Words like ‘stimming’ and ‘hyperfixation’ began in specific communities and have since entered casual online conversation, raising questions about visibility, appropriation and what gets lost in translation.
Terms like ‘stimming’ and ‘hyperfixation’ did not originate on TikTok. They came from clinical and community contexts, used primarily by neurodivergent people and those with ADHD to describe specific, meaningful aspects of how they experience the world. On TikTok, those words have traveled far beyond those origins, appearing in videos made by people who may have no formal diagnosis and no particular connection to the communities that developed them.
That spread has produced two distinct reactions. For some, it represents progress, a sign that neurodivergent experiences are being seen and discussed in ways they historically were not. For others, it represents a flattening of something that took years to articulate and should not be borrowed casually.
What visibility has actually done for neurodivergent creators
Creators who identify as neurodivergent have used TikTok to build audiences around experiences that mainstream media rarely depicted. One creator in her early twenties has documented her life as an autistic person with candor, covering subjects from romantic relationships to the specific satisfactions her diagnosis has brought her. Another, based in England, shares her experience navigating both autism and Tourette syndrome, and has spoken about the value of finding community through that visibility.
Psychologists who work with autistic patients have noted a measurable shift in how people discuss these identities publicly. The stigma that once attached to visible autistic behaviors has loosened as more people encounter those behaviors explained on their own terms by the people who live with them. That is a real outcome, and it has made a difference for people who spent years masking or minimizing traits that TikTok has since helped normalize.

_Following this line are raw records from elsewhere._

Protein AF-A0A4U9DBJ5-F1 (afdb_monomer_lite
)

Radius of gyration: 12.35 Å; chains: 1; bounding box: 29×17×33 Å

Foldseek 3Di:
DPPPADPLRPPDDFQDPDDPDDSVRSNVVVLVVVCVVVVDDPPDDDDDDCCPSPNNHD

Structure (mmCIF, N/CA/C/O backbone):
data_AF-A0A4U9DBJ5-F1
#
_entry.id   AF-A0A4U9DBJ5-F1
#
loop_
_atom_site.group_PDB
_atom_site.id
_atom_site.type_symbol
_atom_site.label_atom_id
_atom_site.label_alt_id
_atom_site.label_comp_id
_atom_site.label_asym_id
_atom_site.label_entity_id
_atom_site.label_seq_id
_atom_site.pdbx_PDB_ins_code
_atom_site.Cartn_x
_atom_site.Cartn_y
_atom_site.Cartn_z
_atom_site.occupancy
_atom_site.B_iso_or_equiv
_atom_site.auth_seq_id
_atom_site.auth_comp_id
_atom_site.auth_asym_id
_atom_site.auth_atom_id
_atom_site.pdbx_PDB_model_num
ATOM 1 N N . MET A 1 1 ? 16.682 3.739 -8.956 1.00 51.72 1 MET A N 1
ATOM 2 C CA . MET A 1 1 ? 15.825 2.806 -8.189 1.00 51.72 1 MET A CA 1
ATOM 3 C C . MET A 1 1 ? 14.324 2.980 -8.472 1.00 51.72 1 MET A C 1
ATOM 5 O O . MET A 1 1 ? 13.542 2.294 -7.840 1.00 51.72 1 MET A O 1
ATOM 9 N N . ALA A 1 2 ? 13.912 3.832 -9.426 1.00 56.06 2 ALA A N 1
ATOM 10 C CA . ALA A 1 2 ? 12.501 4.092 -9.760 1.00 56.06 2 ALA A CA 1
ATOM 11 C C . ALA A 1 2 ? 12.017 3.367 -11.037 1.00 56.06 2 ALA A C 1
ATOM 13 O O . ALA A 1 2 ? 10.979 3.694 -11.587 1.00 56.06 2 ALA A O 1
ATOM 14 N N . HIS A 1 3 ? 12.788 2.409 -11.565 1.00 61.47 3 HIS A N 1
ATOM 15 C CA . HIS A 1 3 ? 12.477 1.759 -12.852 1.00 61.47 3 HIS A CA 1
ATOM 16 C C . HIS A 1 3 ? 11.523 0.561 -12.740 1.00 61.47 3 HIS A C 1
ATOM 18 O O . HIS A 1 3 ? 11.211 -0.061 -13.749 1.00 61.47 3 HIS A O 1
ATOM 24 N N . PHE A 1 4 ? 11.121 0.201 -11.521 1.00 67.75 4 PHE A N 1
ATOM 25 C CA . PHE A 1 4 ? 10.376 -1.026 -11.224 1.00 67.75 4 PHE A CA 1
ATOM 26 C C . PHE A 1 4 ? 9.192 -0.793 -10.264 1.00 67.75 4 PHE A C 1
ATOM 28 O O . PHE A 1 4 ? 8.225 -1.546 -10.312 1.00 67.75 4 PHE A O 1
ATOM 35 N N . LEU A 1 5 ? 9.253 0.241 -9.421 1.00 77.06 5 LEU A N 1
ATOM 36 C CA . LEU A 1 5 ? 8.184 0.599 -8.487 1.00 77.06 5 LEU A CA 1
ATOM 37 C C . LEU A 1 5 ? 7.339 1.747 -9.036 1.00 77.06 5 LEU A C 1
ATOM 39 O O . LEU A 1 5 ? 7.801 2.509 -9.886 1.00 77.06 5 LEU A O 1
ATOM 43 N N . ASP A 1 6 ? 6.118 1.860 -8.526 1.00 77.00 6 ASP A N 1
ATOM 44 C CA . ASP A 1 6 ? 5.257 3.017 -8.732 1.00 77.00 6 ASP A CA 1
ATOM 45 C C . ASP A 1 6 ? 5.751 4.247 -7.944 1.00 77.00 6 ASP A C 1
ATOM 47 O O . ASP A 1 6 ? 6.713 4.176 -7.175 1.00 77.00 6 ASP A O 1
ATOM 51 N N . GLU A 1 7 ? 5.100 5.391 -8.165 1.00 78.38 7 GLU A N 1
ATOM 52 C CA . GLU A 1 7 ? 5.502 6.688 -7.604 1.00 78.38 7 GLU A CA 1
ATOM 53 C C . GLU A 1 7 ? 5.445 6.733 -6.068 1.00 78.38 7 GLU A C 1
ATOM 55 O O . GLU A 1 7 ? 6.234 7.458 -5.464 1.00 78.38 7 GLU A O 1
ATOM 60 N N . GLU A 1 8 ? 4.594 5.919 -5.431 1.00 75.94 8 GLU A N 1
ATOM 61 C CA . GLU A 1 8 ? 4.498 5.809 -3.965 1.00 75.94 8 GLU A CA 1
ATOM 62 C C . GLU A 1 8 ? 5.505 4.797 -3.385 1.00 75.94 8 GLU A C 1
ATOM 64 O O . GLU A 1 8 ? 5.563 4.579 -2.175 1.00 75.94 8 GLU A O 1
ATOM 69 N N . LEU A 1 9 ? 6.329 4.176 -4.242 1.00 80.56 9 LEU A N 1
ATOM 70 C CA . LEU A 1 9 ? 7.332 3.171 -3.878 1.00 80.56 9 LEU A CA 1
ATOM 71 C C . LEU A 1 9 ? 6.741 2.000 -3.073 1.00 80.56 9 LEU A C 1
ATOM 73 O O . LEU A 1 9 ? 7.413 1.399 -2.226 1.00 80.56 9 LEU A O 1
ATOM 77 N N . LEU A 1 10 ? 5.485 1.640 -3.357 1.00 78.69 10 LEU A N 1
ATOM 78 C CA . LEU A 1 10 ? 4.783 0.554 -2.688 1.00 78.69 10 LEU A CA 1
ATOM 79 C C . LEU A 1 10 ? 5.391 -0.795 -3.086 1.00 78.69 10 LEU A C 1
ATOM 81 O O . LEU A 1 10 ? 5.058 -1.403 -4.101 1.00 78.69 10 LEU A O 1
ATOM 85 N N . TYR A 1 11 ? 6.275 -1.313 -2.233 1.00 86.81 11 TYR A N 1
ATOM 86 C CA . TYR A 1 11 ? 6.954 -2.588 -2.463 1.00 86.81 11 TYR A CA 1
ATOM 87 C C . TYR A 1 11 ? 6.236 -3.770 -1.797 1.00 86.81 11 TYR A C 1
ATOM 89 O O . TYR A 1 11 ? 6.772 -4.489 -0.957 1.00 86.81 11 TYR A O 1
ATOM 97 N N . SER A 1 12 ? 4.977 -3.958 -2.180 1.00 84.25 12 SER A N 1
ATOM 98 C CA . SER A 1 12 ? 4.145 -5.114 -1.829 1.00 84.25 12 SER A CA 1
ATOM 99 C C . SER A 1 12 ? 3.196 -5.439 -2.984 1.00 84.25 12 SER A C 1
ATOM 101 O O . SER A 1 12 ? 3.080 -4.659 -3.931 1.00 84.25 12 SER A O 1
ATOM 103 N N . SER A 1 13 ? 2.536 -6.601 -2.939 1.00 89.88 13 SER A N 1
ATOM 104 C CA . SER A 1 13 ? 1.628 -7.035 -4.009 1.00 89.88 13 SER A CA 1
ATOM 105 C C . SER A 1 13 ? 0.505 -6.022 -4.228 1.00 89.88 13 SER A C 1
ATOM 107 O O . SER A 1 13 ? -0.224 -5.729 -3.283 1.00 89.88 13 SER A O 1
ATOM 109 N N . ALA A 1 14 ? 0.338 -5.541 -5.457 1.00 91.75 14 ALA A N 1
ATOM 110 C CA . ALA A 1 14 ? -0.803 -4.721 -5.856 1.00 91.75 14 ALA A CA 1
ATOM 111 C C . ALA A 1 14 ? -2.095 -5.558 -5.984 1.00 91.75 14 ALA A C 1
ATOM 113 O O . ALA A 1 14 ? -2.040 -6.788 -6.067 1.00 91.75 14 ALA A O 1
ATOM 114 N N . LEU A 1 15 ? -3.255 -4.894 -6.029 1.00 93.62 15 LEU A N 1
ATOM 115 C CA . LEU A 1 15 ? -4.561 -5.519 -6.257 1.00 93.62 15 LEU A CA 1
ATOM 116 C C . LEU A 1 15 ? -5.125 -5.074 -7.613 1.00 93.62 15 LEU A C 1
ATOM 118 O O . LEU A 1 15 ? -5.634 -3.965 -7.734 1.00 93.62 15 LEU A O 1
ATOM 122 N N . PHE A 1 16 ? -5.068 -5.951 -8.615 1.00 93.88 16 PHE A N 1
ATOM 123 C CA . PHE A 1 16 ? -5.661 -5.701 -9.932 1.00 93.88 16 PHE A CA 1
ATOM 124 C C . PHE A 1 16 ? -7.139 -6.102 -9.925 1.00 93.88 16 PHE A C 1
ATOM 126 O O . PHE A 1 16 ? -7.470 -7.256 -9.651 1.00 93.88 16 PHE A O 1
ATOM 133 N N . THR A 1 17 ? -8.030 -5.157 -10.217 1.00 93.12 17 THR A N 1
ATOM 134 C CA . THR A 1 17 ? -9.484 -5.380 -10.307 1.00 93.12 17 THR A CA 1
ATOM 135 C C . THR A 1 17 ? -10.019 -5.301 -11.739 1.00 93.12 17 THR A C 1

Where the discomfort begins
The problem, as some neurodivergent creators describe it, is that normalization and appropriation can look similar from the outside. When neurotypical users describe their meal preferences as ‘hyperfixation meals’ or their fidgeting as ‘stimming,’ they may be using those words in good faith, genuinely relating to a behavior they recognized in someone else’s video. But that usage also detaches the word from its clinical and experiential weight.
Hyperfixation, in the context of ADHD, is not a preference. It is an involuntary and often disruptive pattern of intense focus that can interfere with daily functioning. Stimming, in the context of autism, serves regulatory functions that vary significantly from person to person and can be misunderstood or suppressed in ways that cause real harm. When those terms migrate into casual conversation untethered from those realities, something is lost even if the intent behind the migration is positive.
The self-diagnosis question
TikTok has also accelerated a separate but related phenomenon. People who encounter neurodivergent content and recognize themselves in it sometimes pursue self-diagnosis, a path that reflects both genuine resonance and the practical barriers to formal assessment. Obtaining an official diagnosis for autism or ADHD can be expensive, time-consuming and, in many healthcare systems, difficult to access at all. Online communities have filled some of that gap, offering language and frameworks that help people make sense of their own experiences.
The tension is that self-identification based on TikTok content is not the same as a clinical evaluation, and the two can get conflated in ways that affect how both concepts are understood. Someone who self-identifies after watching a video may be describing something real about their experience. They may also be reaching for an explanation that fits imperfectly.
What the conversation actually requires
Neurodivergence covers a wide range of conditions including autism, ADHD, Tourette syndrome and obsessive-compulsive disorder, and the experiences within any single diagnosis vary enormously. The spread of neurodivergent language on TikTok has opened conversations that were previously difficult to have. It has also introduced a version of those conversations that can oversimplify what it means to live inside them. Both things are true, and navigating that requires more than good intentions.